WHAT THE EXERCISE ASKS - Copy out exactly the stretch of the listing below that begins at the line containing "ATOM 48 C CA" and ends at the line containing "ATOM 77 C CA", and copy nothing outside it.

INFORMATION PROVIDED -
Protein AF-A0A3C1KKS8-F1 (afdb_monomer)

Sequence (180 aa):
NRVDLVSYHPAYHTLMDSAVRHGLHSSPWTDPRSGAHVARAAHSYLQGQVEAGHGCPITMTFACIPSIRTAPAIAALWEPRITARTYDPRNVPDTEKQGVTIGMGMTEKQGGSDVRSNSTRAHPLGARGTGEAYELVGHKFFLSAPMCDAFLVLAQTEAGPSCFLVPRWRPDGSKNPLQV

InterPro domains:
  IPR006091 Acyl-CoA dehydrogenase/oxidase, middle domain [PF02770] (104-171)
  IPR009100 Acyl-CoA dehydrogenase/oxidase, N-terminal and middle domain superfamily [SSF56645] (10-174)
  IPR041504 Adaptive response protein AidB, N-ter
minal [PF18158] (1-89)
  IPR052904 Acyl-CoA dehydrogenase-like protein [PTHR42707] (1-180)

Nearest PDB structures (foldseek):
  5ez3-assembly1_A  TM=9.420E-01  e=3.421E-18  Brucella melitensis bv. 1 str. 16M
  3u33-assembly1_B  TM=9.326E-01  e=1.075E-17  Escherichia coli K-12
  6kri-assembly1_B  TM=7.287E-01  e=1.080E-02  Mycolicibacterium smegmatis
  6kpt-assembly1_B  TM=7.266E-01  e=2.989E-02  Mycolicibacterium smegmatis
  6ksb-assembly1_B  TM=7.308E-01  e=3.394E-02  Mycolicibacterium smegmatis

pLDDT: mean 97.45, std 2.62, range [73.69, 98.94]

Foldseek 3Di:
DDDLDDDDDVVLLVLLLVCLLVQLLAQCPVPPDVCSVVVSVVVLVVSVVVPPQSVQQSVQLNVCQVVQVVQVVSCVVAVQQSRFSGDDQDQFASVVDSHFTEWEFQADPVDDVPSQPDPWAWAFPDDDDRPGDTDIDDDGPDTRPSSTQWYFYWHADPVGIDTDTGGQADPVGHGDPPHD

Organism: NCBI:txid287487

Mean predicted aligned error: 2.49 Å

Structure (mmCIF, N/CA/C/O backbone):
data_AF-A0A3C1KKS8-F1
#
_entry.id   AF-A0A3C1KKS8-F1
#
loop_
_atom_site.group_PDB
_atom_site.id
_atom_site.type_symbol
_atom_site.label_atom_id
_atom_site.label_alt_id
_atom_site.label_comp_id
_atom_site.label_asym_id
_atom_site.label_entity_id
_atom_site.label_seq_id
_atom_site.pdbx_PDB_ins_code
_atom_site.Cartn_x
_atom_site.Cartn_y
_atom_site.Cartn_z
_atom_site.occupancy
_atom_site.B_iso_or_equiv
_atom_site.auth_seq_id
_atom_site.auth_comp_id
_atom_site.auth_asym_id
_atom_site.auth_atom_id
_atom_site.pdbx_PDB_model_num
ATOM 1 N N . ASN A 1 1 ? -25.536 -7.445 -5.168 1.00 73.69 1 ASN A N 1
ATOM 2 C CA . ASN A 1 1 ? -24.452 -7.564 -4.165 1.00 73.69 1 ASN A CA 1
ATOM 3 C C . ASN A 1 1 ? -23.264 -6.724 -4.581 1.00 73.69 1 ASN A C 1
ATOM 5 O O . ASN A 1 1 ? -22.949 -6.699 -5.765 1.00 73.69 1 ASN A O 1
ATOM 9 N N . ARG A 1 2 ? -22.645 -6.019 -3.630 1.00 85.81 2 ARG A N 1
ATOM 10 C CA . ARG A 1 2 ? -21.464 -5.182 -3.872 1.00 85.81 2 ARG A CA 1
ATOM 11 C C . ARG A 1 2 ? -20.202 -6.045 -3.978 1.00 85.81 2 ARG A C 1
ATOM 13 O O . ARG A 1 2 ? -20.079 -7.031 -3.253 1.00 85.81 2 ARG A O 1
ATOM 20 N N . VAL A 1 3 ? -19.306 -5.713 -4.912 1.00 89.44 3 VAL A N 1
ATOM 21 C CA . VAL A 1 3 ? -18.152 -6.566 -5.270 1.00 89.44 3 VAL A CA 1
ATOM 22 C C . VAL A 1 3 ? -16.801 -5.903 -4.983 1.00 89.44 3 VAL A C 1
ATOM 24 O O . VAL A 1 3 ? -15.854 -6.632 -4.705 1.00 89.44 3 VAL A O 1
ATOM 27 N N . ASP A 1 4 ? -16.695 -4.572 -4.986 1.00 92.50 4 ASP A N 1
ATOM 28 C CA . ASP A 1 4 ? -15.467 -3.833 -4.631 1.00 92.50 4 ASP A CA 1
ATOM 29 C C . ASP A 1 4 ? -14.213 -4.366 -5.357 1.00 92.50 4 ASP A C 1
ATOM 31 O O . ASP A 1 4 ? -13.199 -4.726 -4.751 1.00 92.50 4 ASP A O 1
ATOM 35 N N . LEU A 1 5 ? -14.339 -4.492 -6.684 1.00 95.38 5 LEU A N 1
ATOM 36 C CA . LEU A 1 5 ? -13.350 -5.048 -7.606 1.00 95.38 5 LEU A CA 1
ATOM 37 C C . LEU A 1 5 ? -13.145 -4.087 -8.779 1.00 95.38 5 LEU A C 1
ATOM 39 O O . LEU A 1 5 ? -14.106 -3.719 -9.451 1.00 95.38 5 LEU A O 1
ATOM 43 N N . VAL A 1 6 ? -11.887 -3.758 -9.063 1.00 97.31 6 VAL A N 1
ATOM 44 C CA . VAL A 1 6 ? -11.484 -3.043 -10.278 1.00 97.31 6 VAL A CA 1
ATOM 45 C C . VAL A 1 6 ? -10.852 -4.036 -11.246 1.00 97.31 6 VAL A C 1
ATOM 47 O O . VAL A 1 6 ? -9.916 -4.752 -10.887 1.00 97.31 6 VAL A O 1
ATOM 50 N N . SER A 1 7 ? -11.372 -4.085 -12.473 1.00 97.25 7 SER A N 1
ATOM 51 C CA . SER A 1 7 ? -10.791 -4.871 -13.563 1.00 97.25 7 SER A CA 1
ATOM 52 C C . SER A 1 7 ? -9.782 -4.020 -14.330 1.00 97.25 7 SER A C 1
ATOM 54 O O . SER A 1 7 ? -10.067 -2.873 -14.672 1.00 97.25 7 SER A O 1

==

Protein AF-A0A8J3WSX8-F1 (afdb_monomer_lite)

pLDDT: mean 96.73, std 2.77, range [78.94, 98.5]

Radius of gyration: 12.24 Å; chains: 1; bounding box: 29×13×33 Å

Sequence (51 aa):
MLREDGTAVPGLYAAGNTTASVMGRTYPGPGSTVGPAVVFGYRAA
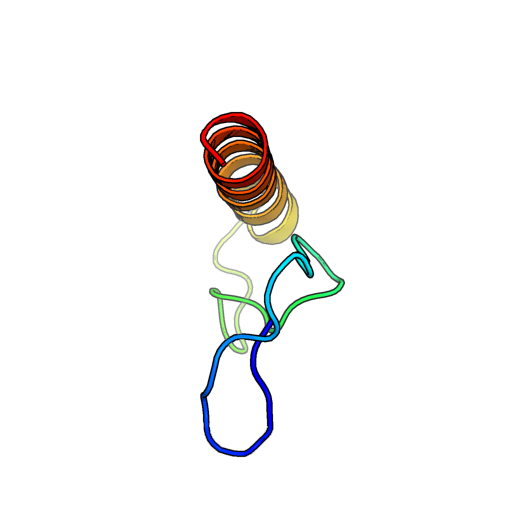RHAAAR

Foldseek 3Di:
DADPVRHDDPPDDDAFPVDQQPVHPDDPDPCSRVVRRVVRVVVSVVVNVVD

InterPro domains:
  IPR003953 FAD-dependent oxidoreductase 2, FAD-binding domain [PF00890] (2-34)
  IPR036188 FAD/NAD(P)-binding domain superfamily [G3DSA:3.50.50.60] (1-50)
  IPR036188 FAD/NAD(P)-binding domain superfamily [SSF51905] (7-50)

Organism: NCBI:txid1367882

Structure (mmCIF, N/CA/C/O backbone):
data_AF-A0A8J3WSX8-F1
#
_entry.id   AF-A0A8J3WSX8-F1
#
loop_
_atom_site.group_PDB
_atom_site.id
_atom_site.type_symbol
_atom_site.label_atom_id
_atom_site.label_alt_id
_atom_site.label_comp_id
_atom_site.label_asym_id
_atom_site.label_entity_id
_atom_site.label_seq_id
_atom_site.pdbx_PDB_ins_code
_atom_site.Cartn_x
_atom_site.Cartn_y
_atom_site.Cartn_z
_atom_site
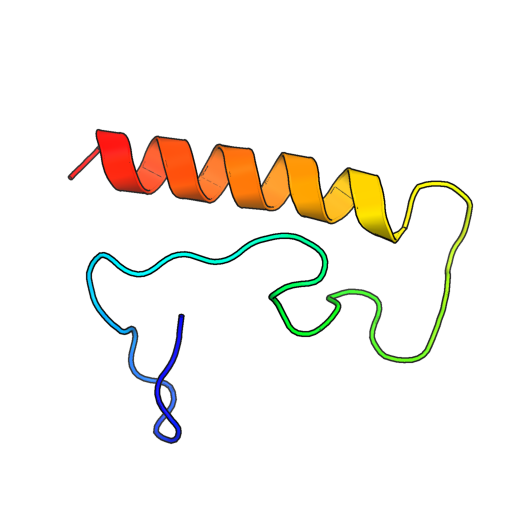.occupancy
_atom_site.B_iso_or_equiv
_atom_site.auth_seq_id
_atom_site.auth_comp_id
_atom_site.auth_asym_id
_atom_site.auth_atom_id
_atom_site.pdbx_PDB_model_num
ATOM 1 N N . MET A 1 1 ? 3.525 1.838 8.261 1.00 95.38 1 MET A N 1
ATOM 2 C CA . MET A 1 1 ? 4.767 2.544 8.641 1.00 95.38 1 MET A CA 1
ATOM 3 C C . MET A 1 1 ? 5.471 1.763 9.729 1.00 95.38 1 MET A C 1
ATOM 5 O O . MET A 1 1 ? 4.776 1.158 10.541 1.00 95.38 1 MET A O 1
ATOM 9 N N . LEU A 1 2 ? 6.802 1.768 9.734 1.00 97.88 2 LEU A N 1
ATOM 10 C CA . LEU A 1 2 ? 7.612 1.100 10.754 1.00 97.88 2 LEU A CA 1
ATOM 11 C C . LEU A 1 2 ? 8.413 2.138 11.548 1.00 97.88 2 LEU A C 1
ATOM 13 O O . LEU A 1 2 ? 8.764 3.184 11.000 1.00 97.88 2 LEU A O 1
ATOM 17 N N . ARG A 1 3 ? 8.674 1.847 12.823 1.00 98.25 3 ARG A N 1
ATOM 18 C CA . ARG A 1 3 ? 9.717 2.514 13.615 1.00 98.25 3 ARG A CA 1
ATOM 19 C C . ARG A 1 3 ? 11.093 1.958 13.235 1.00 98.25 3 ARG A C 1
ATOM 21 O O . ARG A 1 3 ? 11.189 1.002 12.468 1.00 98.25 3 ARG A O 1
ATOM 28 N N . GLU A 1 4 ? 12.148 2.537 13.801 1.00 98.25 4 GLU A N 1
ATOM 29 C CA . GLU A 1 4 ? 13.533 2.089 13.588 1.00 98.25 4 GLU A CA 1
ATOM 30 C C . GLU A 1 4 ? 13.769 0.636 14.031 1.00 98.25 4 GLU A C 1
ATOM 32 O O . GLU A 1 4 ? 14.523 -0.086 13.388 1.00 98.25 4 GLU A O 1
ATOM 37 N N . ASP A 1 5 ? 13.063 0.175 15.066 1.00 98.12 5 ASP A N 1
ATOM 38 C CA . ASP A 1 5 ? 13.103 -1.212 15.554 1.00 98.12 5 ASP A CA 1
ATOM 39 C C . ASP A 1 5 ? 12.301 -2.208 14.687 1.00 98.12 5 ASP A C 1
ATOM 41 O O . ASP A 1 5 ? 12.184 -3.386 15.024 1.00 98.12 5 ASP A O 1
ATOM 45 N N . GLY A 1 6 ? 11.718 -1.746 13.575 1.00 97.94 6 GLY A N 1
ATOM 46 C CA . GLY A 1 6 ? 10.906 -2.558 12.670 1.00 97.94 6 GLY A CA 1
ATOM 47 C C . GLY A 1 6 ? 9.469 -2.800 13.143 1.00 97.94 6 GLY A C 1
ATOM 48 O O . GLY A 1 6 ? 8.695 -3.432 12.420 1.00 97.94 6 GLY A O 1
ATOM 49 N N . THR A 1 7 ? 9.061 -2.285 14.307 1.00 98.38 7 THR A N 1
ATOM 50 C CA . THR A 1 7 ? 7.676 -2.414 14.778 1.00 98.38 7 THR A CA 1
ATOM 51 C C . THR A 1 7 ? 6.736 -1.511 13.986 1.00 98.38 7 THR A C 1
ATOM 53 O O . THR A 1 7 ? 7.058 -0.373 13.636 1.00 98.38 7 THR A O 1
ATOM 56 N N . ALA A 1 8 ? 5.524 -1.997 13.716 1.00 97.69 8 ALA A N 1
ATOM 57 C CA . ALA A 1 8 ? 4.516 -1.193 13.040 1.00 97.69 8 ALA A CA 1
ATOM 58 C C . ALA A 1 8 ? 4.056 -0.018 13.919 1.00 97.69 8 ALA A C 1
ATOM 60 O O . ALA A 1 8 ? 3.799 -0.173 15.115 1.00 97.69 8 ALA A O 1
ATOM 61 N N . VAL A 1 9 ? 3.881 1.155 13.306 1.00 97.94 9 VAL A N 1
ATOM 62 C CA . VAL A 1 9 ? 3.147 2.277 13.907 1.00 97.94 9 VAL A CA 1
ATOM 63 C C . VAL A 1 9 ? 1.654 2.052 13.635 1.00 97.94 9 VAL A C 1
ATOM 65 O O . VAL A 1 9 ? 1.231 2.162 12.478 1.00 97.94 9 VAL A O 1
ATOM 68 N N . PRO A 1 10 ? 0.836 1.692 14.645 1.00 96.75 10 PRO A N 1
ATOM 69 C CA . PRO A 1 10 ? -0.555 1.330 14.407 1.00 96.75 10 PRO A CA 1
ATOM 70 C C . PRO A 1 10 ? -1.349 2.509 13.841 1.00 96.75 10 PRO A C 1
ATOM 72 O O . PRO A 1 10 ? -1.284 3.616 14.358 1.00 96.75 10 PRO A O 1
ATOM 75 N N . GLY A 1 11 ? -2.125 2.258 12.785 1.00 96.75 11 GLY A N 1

==

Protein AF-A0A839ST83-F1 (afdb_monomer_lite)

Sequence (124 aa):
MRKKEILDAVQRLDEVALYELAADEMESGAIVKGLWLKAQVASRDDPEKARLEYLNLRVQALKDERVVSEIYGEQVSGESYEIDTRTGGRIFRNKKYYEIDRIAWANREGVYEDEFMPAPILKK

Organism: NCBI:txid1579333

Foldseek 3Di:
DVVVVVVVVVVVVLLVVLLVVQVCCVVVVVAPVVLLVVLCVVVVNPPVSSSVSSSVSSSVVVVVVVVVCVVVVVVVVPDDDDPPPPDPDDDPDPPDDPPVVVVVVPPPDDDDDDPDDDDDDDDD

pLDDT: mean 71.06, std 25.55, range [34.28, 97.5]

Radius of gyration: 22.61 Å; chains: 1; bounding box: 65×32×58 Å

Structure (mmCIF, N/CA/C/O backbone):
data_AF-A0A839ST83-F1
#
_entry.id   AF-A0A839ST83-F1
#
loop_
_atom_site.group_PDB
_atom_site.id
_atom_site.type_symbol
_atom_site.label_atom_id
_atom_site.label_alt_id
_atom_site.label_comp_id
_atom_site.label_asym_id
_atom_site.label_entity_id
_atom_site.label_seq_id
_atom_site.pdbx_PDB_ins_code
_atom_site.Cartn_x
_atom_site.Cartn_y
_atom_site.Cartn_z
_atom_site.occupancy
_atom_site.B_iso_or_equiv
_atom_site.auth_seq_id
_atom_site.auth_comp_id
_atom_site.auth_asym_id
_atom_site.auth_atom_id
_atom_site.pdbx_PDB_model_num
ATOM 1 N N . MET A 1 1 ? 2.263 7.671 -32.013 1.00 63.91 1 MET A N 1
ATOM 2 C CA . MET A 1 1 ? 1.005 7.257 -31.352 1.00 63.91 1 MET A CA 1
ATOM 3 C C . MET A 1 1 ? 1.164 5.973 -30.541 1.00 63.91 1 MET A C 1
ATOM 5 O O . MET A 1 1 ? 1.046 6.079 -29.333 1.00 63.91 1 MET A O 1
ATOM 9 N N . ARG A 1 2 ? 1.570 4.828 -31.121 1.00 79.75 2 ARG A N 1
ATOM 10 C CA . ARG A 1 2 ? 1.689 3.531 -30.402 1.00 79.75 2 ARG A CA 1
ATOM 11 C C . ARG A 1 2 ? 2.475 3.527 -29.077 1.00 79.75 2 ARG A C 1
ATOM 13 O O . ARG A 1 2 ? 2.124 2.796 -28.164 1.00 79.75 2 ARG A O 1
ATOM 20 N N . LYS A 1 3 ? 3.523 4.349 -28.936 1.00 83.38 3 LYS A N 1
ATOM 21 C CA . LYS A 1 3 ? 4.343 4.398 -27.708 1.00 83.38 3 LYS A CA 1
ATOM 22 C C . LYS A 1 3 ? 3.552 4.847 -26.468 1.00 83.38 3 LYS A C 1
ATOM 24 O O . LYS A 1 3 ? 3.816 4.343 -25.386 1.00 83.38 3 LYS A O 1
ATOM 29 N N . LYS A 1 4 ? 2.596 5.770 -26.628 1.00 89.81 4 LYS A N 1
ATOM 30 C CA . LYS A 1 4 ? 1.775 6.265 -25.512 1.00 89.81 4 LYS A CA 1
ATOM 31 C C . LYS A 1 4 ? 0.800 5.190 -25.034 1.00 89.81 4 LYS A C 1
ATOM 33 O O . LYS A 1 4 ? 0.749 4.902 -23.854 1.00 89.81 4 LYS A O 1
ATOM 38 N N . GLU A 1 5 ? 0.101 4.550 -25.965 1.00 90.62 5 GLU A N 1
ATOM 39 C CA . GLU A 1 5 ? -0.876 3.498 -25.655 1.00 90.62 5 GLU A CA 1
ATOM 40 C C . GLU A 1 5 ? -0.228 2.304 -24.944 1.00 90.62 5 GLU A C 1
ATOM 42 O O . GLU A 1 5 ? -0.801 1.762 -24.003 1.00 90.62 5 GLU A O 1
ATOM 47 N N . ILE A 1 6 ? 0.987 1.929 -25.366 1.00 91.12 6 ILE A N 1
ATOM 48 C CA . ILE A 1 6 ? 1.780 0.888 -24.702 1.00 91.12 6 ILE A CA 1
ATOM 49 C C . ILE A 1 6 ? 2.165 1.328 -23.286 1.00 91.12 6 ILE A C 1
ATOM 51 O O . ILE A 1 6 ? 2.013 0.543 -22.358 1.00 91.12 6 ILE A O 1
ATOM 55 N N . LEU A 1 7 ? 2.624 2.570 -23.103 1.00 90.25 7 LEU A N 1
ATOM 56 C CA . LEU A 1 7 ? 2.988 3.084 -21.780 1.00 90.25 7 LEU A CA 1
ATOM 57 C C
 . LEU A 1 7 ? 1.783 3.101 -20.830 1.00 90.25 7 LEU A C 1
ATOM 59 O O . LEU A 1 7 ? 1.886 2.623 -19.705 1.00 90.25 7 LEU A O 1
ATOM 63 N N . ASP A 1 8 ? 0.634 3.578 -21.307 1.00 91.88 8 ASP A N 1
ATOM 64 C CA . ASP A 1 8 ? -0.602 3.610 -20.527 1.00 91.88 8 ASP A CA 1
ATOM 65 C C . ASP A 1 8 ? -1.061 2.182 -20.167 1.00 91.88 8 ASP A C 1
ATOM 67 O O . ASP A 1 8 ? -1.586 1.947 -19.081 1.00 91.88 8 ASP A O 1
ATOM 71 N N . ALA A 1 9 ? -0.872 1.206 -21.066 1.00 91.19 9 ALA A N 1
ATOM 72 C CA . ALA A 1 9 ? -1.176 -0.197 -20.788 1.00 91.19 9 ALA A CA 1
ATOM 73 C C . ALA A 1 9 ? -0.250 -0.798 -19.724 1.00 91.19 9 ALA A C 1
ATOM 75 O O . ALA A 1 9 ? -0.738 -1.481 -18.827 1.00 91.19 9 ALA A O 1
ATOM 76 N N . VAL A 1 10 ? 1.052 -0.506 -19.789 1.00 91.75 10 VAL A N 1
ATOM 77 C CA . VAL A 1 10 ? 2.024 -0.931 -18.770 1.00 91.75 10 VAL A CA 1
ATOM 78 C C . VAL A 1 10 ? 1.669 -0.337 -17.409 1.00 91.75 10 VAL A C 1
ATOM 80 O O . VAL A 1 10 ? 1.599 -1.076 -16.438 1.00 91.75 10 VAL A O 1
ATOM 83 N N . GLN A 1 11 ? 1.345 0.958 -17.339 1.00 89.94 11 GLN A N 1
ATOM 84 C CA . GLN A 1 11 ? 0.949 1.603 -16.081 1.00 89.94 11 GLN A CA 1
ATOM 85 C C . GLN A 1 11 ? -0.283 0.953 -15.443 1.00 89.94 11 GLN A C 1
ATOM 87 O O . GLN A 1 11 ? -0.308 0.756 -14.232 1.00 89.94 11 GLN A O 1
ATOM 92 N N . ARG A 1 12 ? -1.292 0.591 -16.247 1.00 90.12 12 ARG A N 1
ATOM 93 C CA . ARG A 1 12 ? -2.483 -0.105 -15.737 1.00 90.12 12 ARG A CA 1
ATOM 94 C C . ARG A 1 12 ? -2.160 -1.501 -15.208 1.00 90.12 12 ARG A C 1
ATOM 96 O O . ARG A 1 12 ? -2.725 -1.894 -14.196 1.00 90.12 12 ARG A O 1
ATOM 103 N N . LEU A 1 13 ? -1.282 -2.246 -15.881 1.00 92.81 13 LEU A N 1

OUTPUT FOR THIS TASK -
ATOM 48 C CA . ILE A 1 6 ? 1.780 0.888 -24.702 1.00 91.12 6 ILE A CA 1
ATOM 49 C C . ILE A 1 6 ? 2.165 1.328 -23.286 1.00 91.12 6 ILE A C 1
ATOM 51 O O . ILE A 1 6 ? 2.013 0.543 -22.358 1.00 91.12 6 ILE A O 1
ATOM 55 N N . LEU A 1 7 ? 2.624 2.570 -23.103 1.00 90.25 7 LEU A N 1
ATOM 56 C CA . LEU A 1 7 ? 2.988 3.084 -21.780 1.00 90.25 7 LEU A CA 1
ATOM 57 C C
 . LEU A 1 7 ? 1.783 3.101 -20.830 1.00 90.25 7 LEU A C 1
ATOM 59 O O . LEU A 1 7 ? 1.886 2.623 -19.705 1.00 90.25 7 LEU A O 1
ATOM 63 N N . ASP A 1 8 ? 0.634 3.578 -21.307 1.00 91.88 8 ASP A N 1
ATOM 64 C CA . ASP A 1 8 ? -0.602 3.610 -20.527 1.00 91.88 8 ASP A CA 1
ATOM 65 C C . ASP A 1 8 ? -1.061 2.182 -20.167 1.00 91.88 8 ASP A C 1
ATOM 67 O O . ASP A 1 8 ? -1.586 1.947 -19.081 1.00 91.88 8 ASP A O 1
ATOM 71 N N . ALA A 1 9 ? -0.872 1.206 -21.066 1.00 91.19 9 ALA A N 1
ATOM 72 C CA . ALA A 1 9 ? -1.176 -0.197 -20.788 1.00 91.19 9 ALA A CA 1
ATOM 73 C C . ALA A 1 9 ? -0.250 -0.798 -19.724 1.00 91.19 9 ALA A C 1
ATOM 75 O O . ALA A 1 9 ? -0.738 -1.481 -18.827 1.00 91.19 9 ALA A O 1
ATOM 76 N N . VAL A 1 10 ? 1.052 -0.506 -19.789 1.00 91.75 10 VAL A N 1
ATOM 77 C CA . VAL A 1 10 ? 2.024 -0.931 -18.770 1.00 91.75 10 VAL A CA 1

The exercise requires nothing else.